> **Supplied entries**:
• • • •

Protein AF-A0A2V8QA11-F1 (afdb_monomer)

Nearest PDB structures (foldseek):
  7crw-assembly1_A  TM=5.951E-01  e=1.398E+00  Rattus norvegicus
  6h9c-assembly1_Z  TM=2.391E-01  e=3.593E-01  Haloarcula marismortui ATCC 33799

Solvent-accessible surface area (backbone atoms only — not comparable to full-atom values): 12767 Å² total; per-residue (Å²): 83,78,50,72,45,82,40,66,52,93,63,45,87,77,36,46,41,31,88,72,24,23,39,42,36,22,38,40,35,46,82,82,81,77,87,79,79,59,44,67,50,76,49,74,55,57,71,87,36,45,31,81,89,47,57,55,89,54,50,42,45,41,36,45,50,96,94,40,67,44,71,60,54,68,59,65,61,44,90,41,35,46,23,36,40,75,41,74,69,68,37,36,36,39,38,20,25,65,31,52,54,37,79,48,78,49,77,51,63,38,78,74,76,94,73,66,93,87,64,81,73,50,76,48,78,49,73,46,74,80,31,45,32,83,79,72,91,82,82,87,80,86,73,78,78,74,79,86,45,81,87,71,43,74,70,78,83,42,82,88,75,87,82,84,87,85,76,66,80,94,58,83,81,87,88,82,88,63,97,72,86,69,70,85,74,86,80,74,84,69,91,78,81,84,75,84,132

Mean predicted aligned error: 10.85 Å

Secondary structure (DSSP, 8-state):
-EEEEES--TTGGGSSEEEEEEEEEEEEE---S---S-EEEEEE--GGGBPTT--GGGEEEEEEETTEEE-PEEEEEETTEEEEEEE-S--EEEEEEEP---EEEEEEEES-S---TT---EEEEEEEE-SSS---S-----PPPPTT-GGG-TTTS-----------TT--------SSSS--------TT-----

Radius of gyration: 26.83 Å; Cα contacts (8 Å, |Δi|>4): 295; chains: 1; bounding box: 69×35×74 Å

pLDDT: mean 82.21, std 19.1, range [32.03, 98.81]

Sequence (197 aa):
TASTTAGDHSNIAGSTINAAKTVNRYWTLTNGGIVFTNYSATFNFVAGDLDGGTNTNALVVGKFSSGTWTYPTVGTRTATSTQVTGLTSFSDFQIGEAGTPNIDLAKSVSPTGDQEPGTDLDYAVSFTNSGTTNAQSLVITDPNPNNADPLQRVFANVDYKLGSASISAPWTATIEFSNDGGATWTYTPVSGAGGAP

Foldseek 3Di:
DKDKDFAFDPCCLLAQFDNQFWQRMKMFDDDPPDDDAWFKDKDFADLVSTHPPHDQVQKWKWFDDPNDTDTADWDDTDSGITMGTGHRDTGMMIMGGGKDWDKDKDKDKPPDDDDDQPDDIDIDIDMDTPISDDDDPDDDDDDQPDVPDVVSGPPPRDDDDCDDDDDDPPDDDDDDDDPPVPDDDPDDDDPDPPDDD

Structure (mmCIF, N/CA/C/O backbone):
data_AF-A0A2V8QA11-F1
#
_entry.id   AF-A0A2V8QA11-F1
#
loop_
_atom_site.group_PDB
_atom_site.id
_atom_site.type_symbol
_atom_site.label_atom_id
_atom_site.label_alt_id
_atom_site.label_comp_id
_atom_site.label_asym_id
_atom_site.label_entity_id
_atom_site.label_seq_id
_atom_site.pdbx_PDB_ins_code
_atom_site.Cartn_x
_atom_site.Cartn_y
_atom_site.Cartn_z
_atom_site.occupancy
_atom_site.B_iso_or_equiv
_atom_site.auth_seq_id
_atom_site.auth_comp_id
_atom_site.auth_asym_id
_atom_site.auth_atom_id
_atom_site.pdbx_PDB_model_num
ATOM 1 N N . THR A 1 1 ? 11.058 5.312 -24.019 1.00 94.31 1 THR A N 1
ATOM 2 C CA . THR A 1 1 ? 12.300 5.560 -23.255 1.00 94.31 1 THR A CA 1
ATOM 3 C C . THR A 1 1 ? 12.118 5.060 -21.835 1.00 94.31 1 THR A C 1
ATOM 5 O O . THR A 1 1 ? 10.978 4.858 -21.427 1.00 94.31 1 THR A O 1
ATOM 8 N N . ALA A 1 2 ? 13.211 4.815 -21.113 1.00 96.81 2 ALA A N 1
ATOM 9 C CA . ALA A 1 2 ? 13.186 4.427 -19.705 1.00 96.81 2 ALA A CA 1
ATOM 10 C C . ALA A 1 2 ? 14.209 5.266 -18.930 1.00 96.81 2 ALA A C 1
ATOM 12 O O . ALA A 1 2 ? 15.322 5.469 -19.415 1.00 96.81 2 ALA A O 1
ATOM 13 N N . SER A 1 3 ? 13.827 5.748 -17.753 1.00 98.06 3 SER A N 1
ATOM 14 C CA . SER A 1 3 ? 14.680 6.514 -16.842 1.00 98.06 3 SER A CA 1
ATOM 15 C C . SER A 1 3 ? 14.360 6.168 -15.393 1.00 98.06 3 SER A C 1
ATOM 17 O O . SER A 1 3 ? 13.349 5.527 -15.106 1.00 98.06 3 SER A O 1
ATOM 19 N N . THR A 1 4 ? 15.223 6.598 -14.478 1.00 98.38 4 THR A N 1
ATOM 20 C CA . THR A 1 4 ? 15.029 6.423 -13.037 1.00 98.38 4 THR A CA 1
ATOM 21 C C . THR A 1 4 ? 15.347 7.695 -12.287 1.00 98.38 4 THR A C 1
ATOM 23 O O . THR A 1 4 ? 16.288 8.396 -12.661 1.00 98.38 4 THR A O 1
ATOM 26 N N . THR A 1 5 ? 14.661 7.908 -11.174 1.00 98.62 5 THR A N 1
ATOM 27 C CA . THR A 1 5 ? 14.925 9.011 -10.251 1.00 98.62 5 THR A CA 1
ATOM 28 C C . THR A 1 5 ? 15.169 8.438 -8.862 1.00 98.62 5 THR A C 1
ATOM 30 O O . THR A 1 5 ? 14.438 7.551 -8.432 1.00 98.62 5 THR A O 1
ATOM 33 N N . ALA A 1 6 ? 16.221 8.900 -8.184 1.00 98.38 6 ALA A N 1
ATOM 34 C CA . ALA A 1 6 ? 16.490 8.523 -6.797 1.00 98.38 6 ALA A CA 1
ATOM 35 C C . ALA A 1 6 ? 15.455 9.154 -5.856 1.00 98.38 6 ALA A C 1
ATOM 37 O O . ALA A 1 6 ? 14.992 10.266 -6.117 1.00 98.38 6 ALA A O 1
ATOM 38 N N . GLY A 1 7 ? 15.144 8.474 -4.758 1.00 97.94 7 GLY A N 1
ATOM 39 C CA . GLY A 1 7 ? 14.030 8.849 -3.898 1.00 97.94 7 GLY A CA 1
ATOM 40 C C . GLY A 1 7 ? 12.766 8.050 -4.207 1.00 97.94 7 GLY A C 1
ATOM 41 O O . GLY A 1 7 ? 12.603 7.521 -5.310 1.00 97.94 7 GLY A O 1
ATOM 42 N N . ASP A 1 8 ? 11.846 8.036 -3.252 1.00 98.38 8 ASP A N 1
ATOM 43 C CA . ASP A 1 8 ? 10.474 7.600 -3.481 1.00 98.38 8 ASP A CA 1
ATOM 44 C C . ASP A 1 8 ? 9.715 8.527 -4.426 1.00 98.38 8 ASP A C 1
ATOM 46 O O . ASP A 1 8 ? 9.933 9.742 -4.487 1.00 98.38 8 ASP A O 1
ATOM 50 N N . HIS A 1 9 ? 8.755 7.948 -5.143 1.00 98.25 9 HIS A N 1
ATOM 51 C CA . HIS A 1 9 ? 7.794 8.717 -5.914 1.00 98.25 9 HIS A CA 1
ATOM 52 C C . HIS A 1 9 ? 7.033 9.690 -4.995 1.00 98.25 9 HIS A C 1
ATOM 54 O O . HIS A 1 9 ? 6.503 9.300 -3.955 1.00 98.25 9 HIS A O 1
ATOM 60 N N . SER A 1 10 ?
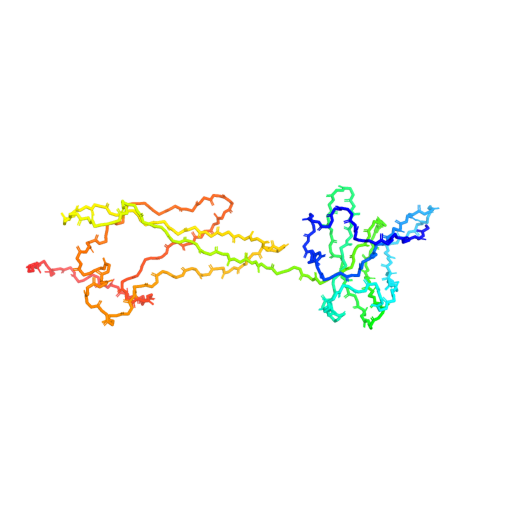 6.892 10.955 -5.399 1.00 97.44 10 SER A N 1
ATOM 61 C CA . SER A 1 10 ? 6.291 12.018 -4.570 1.00 97.44 10 SER A CA 1
ATOM 62 C C . SER A 1 10 ? 4.859 11.719 -4.102 1.00 97.44 10 SER A C 1
ATOM 64 O O . SER A 1 10 ? 4.421 12.209 -3.064 1.00 97.44 10 SER A O 1
ATOM 66 N N . ASN A 1 11 ? 4.123 10.894 -4.851 1.00 97.56 11 ASN A N 1
ATOM 67 C CA . ASN A 1 11 ? 2.774 10.436 -4.506 1.00 97.56 11 ASN A CA 1
ATOM 68 C C . ASN A 1 11 ? 2.714 9.065 -3.805 1.00 97.56 11 ASN A C 1
ATOM 70 O O . ASN A 1 11 ? 1.643 8.456 -3.785 1.00 97.56 11 ASN A O 1
ATOM 74 N N . ILE A 1 12 ? 3.815 8.557 -3.236 1.00 96.38 12 ILE A N 1
ATOM 75 C CA . ILE A 1 12 ? 3.846 7.240 -2.572 1.00 96.38 12 ILE A CA 1
ATOM 76 C C . ILE A 1 12 ? 2.843 7.126 -1.415 1.00 96.38 12 ILE A C 1
ATOM 78 O O . ILE A 1 12 ? 2.257 6.065 -1.225 1.00 96.38 12 ILE A O 1
ATOM 82 N N . ALA A 1 13 ? 2.554 8.227 -0.712 1.00 92.88 13 ALA A N 1
ATOM 83 C CA . ALA A 1 13 ? 1.562 8.263 0.366 1.00 92.88 13 ALA A CA 1
ATOM 84 C C . ALA A 1 13 ? 0.124 7.954 -0.101 1.00 92.88 13 ALA A C 1
ATOM 86 O O . ALA A 1 13 ? -0.711 7.563 0.705 1.00 92.88 13 ALA A O 1
ATOM 87 N N . GLY A 1 14 ? -0.173 8.119 -1.396 1.00 93.38 14 GLY A N 1
ATOM 88 C CA . GLY A 1 14 ? -1.454 7.721 -1.993 1.00 93.38 14 GLY A CA 1
ATOM 89 C C . GLY A 1 14 ? -1.481 6.272 -2.493 1.00 93.38 14 GLY A C 1
ATOM 90 O O . GLY A 1 14 ? -2.471 5.855 -3.093 1.00 93.38 14 GLY A O 1
ATOM 91 N N . SER A 1 15 ? -0.386 5.529 -2.325 1.00 95.75 15 SER A N 1
ATOM 92 C CA . SER A 1 15 ? -0.283 4.115 -2.683 1.00 95.75 15 SER A CA 1
ATOM 93 C C . SER A 1 15 ? -0.565 3.219 -1.472 1.00 95.75 15 SER A C 1
ATOM 95 O O . SER A 1 15 ? -0.702 3.683 -0.345 1.00 95.75 15 SER A O 1
ATOM 97 N N . THR A 1 16 ? -0.601 1.911 -1.702 1.00 94.69 16 THR A N 1
ATOM 98 C CA . THR A 1 16 ? -0.643 0.878 -0.668 1.00 94.69 16 THR A CA 1
ATOM 99 C C . THR A 1 16 ? 0.751 0.339 -0.357 1.00 94.69 16 THR A C 1
ATOM 101 O O . THR A 1 16 ? 0.864 -0.742 0.208 1.00 94.69 16 THR A O 1
ATOM 104 N N . ILE A 1 17 ? 1.817 1.011 -0.799 1.00 96.75 17 ILE A N 1
ATOM 105 C CA . ILE A 1 17 ? 3.204 0.633 -0.510 1.00 96.75 17 ILE A CA 1
ATOM 106 C C . ILE A 1 17 ? 3.584 1.207 0.854 1.00 96.75 17 ILE A C 1
ATOM 108 O O . ILE A 1 17 ? 3.207 2.327 1.203 1.00 96.75 17 ILE A O 1
ATOM 112 N N . ASN A 1 18 ? 4.335 0.445 1.642 1.00 95.12 18 ASN A N 1
ATOM 113 C CA . ASN A 1 18 ? 4.949 0.965 2.854 1.00 95.12 18 ASN A CA 1
ATOM 114 C C . ASN A 1 18 ? 6.137 1.869 2.484 1.00 95.12 18 ASN A C 1
ATOM 116 O O . ASN A 1 18 ? 7.195 1.376 2.101 1.00 95.12 18 ASN A O 1
ATOM 120 N N . ALA A 1 19 ? 5.965 3.183 2.636 1.00 94.94 19 ALA A N 1
ATOM 121 C CA . ALA A 1 19 ? 6.980 4.187 2.306 1.00 94.94 19 ALA A CA 1
ATOM 122 C C . ALA A 1 19 ? 8.245 4.141 3.191 1.00 94.94 19 ALA A C 1
ATOM 124 O O . ALA A 1 19 ? 9.186 4.874 2.941 1.00 94.94 19 ALA A O 1
ATOM 125 N N . ALA A 1 20 ? 8.286 3.305 4.235 1.00 94.62 20 ALA A N 1
ATOM 126 C CA . ALA A 1 20 ? 9.496 3.062 5.027 1.00 94.62 20 ALA A CA 1
ATOM 127 C C . ALA A 1 20 ? 10.236 1.770 4.624 1.00 94.62 20 ALA A C 1
ATOM 129 O O . ALA A 1 20 ? 11.209 1.386 5.279 1.00 94.62 20 ALA A O 1
ATOM 130 N N . LYS A 1 21 ? 9.716 1.039 3.628 1.00 97.12 21 LYS A N 1
ATOM 131 C CA . LYS A 1 21 ? 10.195 -0.277 3.179 1.00 97.12 21 LYS A CA 1
ATOM 132 C C . LYS A 1 21 ? 10.196 -0.349 1.656 1.00 97.12 21 LYS A C 1
ATOM 134 O O . LYS A 1 21 ? 9.513 -1.183 1.053 1.00 97.12 21 LYS A O 1
ATOM 139 N N . THR A 1 22 ? 10.917 0.567 1.025 1.00 98.31 22 THR A N 1
ATOM 140 C CA . THR A 1 22 ? 10.942 0.723 -0.426 1.00 98.31 22 THR A CA 1
ATOM 141 C C . THR A 1 22 ? 12.282 0.336 -1.038 1.00 98.31 22 THR A C 1
ATOM 143 O O . THR A 1 22 ? 13.285 0.103 -0.359 1.00 98.31 22 THR A O 1
ATOM 146 N N . VAL A 1 23 ? 12.295 0.273 -2.366 1.00 98.56 23 VAL A N 1
ATOM 147 C CA . VAL A 1 23 ? 13.488 0.655 -3.111 1.00 98.56 23 VAL A CA 1
ATOM 148 C C . VAL A 1 23 ? 13.385 2.166 -3.307 1.00 98.56 23 VAL A C 1
ATOM 150 O O . VAL A 1 23 ? 12.473 2.609 -3.997 1.00 98.56 23 VAL A O 1
ATOM 153 N N . ASN A 1 24 ? 14.313 2.934 -2.740 1.00 97.62 24 ASN A N 1
ATOM 154 C CA . ASN A 1 24 ? 14.352 4.398 -2.726 1.00 97.62 24 ASN A CA 1
ATOM 155 C C . ASN A 1 24 ? 14.754 4.978 -4.103 1.00 97.62 24 ASN A C 1
ATOM 157 O O . ASN A 1 24 ? 15.736 5.713 -4.272 1.00 97.62 24 ASN A O 1
ATOM 161 N N . ARG A 1 25 ? 14.023 4.545 -5.131 1.00 98.12 25 ARG A N 1
ATOM 162 C CA . ARG A 1 25 ? 14.116 4.901 -6.543 1.00 98.12 25 ARG A CA 1
ATOM 163 C C . ARG A 1 25 ? 12.792 4.543 -7.210 1.00 98.12 25 ARG A C 1
ATOM 165 O O . ARG A 1 25 ? 12.249 3.466 -6.981 1.00 98.12 25 ARG A O 1
ATOM 172 N N . TYR A 1 26 ? 12.356 5.374 -8.149 1.00 98.69 26 TYR A N 1
ATOM 173 C CA . TYR A 1 26 ? 11.265 5.037 -9.061 1.00 98.69 26 TYR A CA 1
ATOM 174 C C . TYR A 1 26 ? 11.721 5.060 -10.523 1.00 98.69 26 TYR A C 1
ATOM 176 O O . TYR A 1 26 ? 12.725 5.683 -10.885 1.00 98.69 26 TYR A O 1
ATOM 184 N N . TRP A 1 27 ? 10.985 4.344 -11.371 1.00 98.75 27 TRP A N 1
ATOM 185 C CA . TRP A 1 27 ? 11.246 4.218 -12.805 1.00 98.75 27 TRP A CA 1
ATOM 186 C C . TRP A 1 27 ? 10.155 4.920 -13.593 1.00 98.75 27 TRP A C 1
ATOM 188 O O . TRP A 1 27 ? 8.981 4.714 -13.317 1.00 98.75 27 TRP A O 1
ATOM 198 N N . THR A 1 28 ? 10.535 5.652 -14.632 1.00 98.62 28 THR A N 1
ATOM 199 C CA . THR A 1 28 ? 9.608 6.240 -15.602 1.00 98.62 28 THR A CA 1
ATOM 200 C C . THR A 1 28 ? 9.810 5.555 -16.938 1.00 98.62 28 THR A C 1
ATOM 202 O O . THR A 1 28 ? 10.917 5.543 -17.485 1.00 98.62 28 THR A O 1
ATOM 205 N N . LEU A 1 29 ? 8.743 4.974 -17.479 1.00 98.19 29 LEU A N 1
ATOM 206 C CA . LEU A 1 29 ? 8.720 4.470 -18.845 1.00 98.19 29 LEU A CA 1
ATOM 207 C C . LEU A 1 29 ? 7.760 5.330 -19.672 1.00 98.19 29 LEU A C 1
ATOM 209 O O . LEU A 1 29 ? 6.633 5.592 -19.258 1.00 98.19 29 LEU A O 1
ATOM 213 N N . THR A 1 30 ? 8.182 5.691 -20.882 1.00 97.12 30 THR A N 1
ATOM 214 C CA . THR A 1 30 ? 7.379 6.483 -21.826 1.00 97.12 30 THR A CA 1
ATOM 215 C C . THR A 1 30 ? 7.315 5.784 -23.177 1.00 97.12 30 THR A C 1
ATOM 217 O O . THR A 1 30 ? 8.351 5.356 -23.703 1.00 97.12 30 THR A O 1
ATOM 
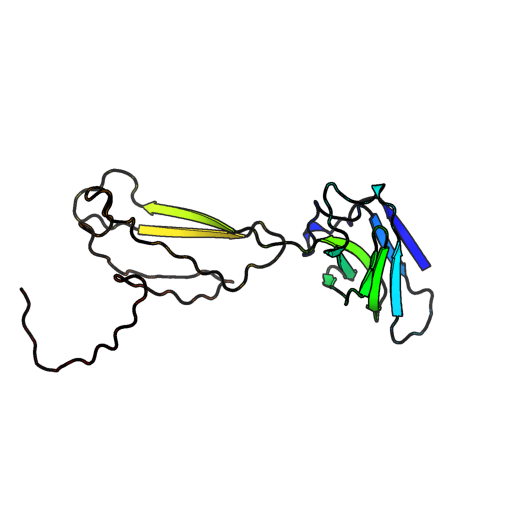220 N N . ASN A 1 31 ? 6.121 5.695 -23.774 1.00 95.44 31 ASN A N 1
ATOM 221 C CA . ASN A 1 31 ? 5.984 5.169 -25.132 1.00 95.44 31 ASN A CA 1
ATOM 222 C C . ASN A 1 31 ? 6.634 6.131 -26.139 1.00 95.44 31 ASN A C 1
ATOM 224 O O . ASN A 1 31 ? 6.225 7.282 -26.242 1.00 95.44 31 ASN A O 1
ATOM 228 N N . GLY A 1 32 ? 7.616 5.649 -26.900 1.00 93.56 32 GLY A N 1
ATOM 229 C CA . GLY A 1 32 ? 8.275 6.410 -27.967 1.00 93.56 32 GLY A CA 1
ATOM 230 C C . GLY A 1 32 ? 7.615 6.271 -29.342 1.00 93.56 32 GLY A C 1
ATOM 231 O O . GLY A 1 32 ? 8.280 6.525 -30.338 1.00 93.56 32 GLY A O 1
ATOM 232 N N . GLY A 1 33 ? 6.362 5.808 -29.411 1.00 93.56 33 GLY A N 1
ATOM 233 C CA . GLY A 1 33 ? 5.647 5.551 -30.668 1.00 93.56 33 GLY A CA 1
ATOM 234 C C . GLY A 1 33 ? 5.637 4.083 -31.105 1.00 93.56 33 GLY A C 1
ATOM 235 O O . GLY A 1 33 ? 5.372 3.796 -32.268 1.00 93.56 33 GLY A O 1
ATOM 236 N N . ILE A 1 34 ? 5.916 3.147 -30.192 1.00 93.06 34 ILE A N 1
ATOM 237 C CA . ILE A 1 34 ? 5.801 1.715 -30.478 1.00 93.06 34 ILE A CA 1
ATOM 238 C C . ILE A 1 34 ? 4.360 1.236 -30.291 1.00 93.06 34 ILE A C 1
ATOM 240 O O . ILE A 1 34 ? 3.648 1.668 -29.378 1.00 93.06 34 ILE A O 1
ATOM 244 N N . VAL A 1 35 ? 3.952 0.307 -31.153 1.00 95.69 35 VAL A N 1
ATOM 245 C CA . VAL A 1 35 ? 2.700 -0.445 -31.027 1.00 95.69 35 VAL A CA 1
ATOM 246 C C . VAL A 1 35 ? 3.013 -1.765 -30.333 1.00 95.69 35 VAL A C 1
ATOM 248 O O . VAL A 1 35 ? 3.951 -2.463 -30.712 1.00 95.69 35 VAL A O 1
ATOM 251 N N . PHE A 1 36 ? 2.244 -2.100 -29.304 1.00 95.75 36 PHE A N 1
ATOM 252 C CA . PHE A 1 36 ? 2.434 -3.303 -28.501 1.00 95.75 36 PHE A CA 1
ATOM 253 C C . PHE A 1 36 ? 1.091 -3.748 -27.912 1.00 95.75 36 PHE A C 1
ATOM 255 O O . PHE A 1 36 ? 0.170 -2.944 -27.780 1.00 95.75 36 PHE A O 1
ATOM 262 N N . THR A 1 37 ? 0.982 -5.028 -27.553 1.00 97.38 37 THR A N 1
ATOM 263 C CA . THR A 1 37 ? -0.191 -5.565 -26.841 1.00 97.38 37 THR A CA 1
ATOM 264 C C . THR A 1 37 ? 0.035 -5.543 -25.335 1.00 97.38 37 THR A C 1
ATOM 266 O O . THR A 1 37 ? -0.778 -5.015 -24.583 1.00 97.38 37 THR A O 1
ATOM 269 N N . ASN A 1 38 ? 1.149 -6.122 -24.892 1.00 97.56 38 ASN A N 1
ATOM 270 C CA . ASN A 1 38 ? 1.599 -6.090 -23.511 1.00 97.56 38 ASN A CA 1
ATOM 271 C C . ASN A 1 38 ? 3.125 -6.234 -23.451 1.00 97.56 38 ASN A C 1
ATOM 273 O O . ASN A 1 38 ? 3.764 -6.540 -24.460 1.00 97.56 38 ASN A O 1
ATOM 277 N N . TYR A 1 39 ? 3.700 -5.997 -22.277 1.00 97.81 39 TYR A N 1
ATOM 278 C CA . TYR A 1 39 ? 5.109 -6.249 -22.008 1.00 97.81 39 TYR A CA 1
ATOM 279 C C . TYR A 1 39 ? 5.344 -6.652 -20.549 1.00 97.81 39 TYR A C 1
ATOM 281 O O . TYR A 1 39 ? 4.489 -6.474 -19.675 1.00 97.81 39 TYR A O 1
ATOM 289 N N . SER A 1 40 ? 6.543 -7.166 -20.296 1.00 98.25 40 SER A N 1
ATOM 290 C CA . SER A 1 40 ? 7.095 -7.351 -18.956 1.00 98.25 40 SER A CA 1
ATOM 291 C C . SER A 1 40 ? 8.252 -6.379 -18.751 1.00 98.25 40 SER A C 1
ATOM 293 O O . SER A 1 40 ? 8.999 -6.097 -19.689 1.00 98.25 40 SER A O 1
ATOM 295 N N . ALA A 1 41 ? 8.416 -5.875 -17.533 1.00 98.25 41 ALA A N 1
ATOM 296 C CA . ALA A 1 41 ? 9.537 -5.019 -17.159 1.00 98.25 41 ALA A CA 1
ATOM 297 C C . ALA A 1 41 ? 10.253 -5.609 -15.950 1.00 98.25 41 ALA A C 1
ATOM 299 O O . ALA A 1 41 ? 9.612 -5.933 -14.956 1.00 98.25 41 ALA A O 1
ATOM 300 N N . THR A 1 42 ? 11.576 -5.729 -16.034 1.00 98.62 42 THR A N 1
ATOM 301 C CA . THR A 1 42 ? 12.425 -6.068 -14.890 1.00 98.62 42 THR A CA 1
ATOM 302 C C . THR A 1 42 ? 13.126 -4.805 -14.425 1.00 98.62 42 THR A C 1
ATOM 304 O O . THR A 1 42 ? 13.968 -4.257 -15.138 1.00 98.62 42 THR A O 1
ATOM 307 N N . PHE A 1 43 ? 12.783 -4.351 -13.228 1.00 98.75 43 PHE A N 1
ATOM 308 C CA . PHE A 1 43 ? 13.422 -3.213 -12.591 1.00 98.75 43 PHE A CA 1
ATOM 309 C C . PHE A 1 43 ? 14.623 -3.708 -11.798 1.00 98.75 43 PHE A C 1
ATOM 311 O O . PHE A 1 43 ? 14.472 -4.558 -10.924 1.00 98.75 43 PHE A O 1
ATOM 318 N N . ASN A 1 44 ? 15.809 -3.203 -12.130 1.00 98.44 44 ASN A N 1
ATOM 319 C CA . ASN A 1 44 ? 17.052 -3.535 -11.441 1.00 98.44 44 ASN A CA 1
ATOM 320 C C . ASN A 1 44 ? 17.460 -2.367 -10.543 1.00 98.44 44 ASN A C 1
ATOM 322 O O . ASN A 1 44 ? 17.391 -1.212 -10.965 1.00 98.44 44 ASN A O 1
ATOM 326 N N . PHE A 1 45 ? 17.913 -2.677 -9.337 1.00 98.56 45 PHE A N 1
ATOM 327 C CA . PHE A 1 45 ? 18.364 -1.728 -8.322 1.00 98.56 45 PHE A CA 1
ATOM 328 C C . PHE A 1 45 ? 19.609 -2.269 -7.617 1.00 98.56 45 PHE A C 1
ATOM 330 O O . PHE A 1 45 ? 19.952 -3.440 -7.759 1.00 98.56 45 PHE A O 1
ATOM 337 N N . VAL A 1 46 ? 20.320 -1.426 -6.874 1.00 98.31 46 VAL A N 1
ATOM 338 C CA . VAL A 1 46 ? 21.436 -1.875 -6.032 1.00 98.31 46 VAL A CA 1
ATOM 339 C C . VAL A 1 46 ? 20.956 -2.061 -4.599 1.00 98.31 46 VAL A C 1
ATOM 341 O O . VAL A 1 46 ? 19.974 -1.458 -4.182 1.00 98.31 46 VAL A O 1
ATOM 344 N N . ALA A 1 47 ? 21.665 -2.870 -3.811 1.00 97.56 47 ALA A N 1
ATOM 345 C CA . ALA A 1 47 ? 21.290 -3.110 -2.415 1.00 97.56 47 ALA A CA 1
ATOM 346 C C . ALA A 1 47 ? 21.229 -1.818 -1.576 1.00 97.56 47 ALA A C 1
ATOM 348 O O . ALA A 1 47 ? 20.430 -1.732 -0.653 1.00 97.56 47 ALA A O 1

• • • •

> **Work order**:
Write down, word for word, the lines above from the one containing "ATOM 2 C CA" through the one containing "ATOM 19 N N", both ends included.

> **Reply**:
ATOM 2 C CA . THR A 1 1 ? 12.300 5.560 -23.255 1.00 94.31 1 THR A CA 1
ATOM 3 C C . THR A 1 1 ? 12.118 5.060 -21.835 1.00 94.31 1 THR A C 1
ATOM 5 O O . THR A 1 1 ? 10.978 4.858 -21.427 1.00 94.31 1 THR A O 1
ATOM 8 N N . ALA A 1 2 ? 13.211 4.815 -21.113 1.00 96.81 2 ALA A N 1
ATOM 9 C CA . ALA A 1 2 ? 13.186 4.427 -19.705 1.00 96.81 2 ALA A CA 1
ATOM 10 C C . ALA A 1 2 ? 14.209 5.266 -18.930 1.00 96.81 2 ALA A C 1
ATOM 12 O O . ALA A 1 2 ? 15.322 5.469 -19.415 1.00 96.81 2 ALA A O 1
ATOM 13 N N . SER A 1 3 ? 13.827 5.748 -17.753 1.00 98.06 3 SER A N 1
ATOM 14 C CA . SER A 1 3 ? 14.680 6.514 -16.842 1.00 98.06 3 SER A CA 1
ATOM 15 C C . SER A 1 3 ? 14.360 6.168 -15.393 1.00 98.06 3 SER A C 1
ATOM 17 O O . SER A 1 3 ? 13.349 5.527 -15.106 1.00 98.06 3 SER A O 1
ATOM 19 N N . THR A 1 4 ? 15.223 6.598 -14.478 1.00 98.38 4 THR A N 1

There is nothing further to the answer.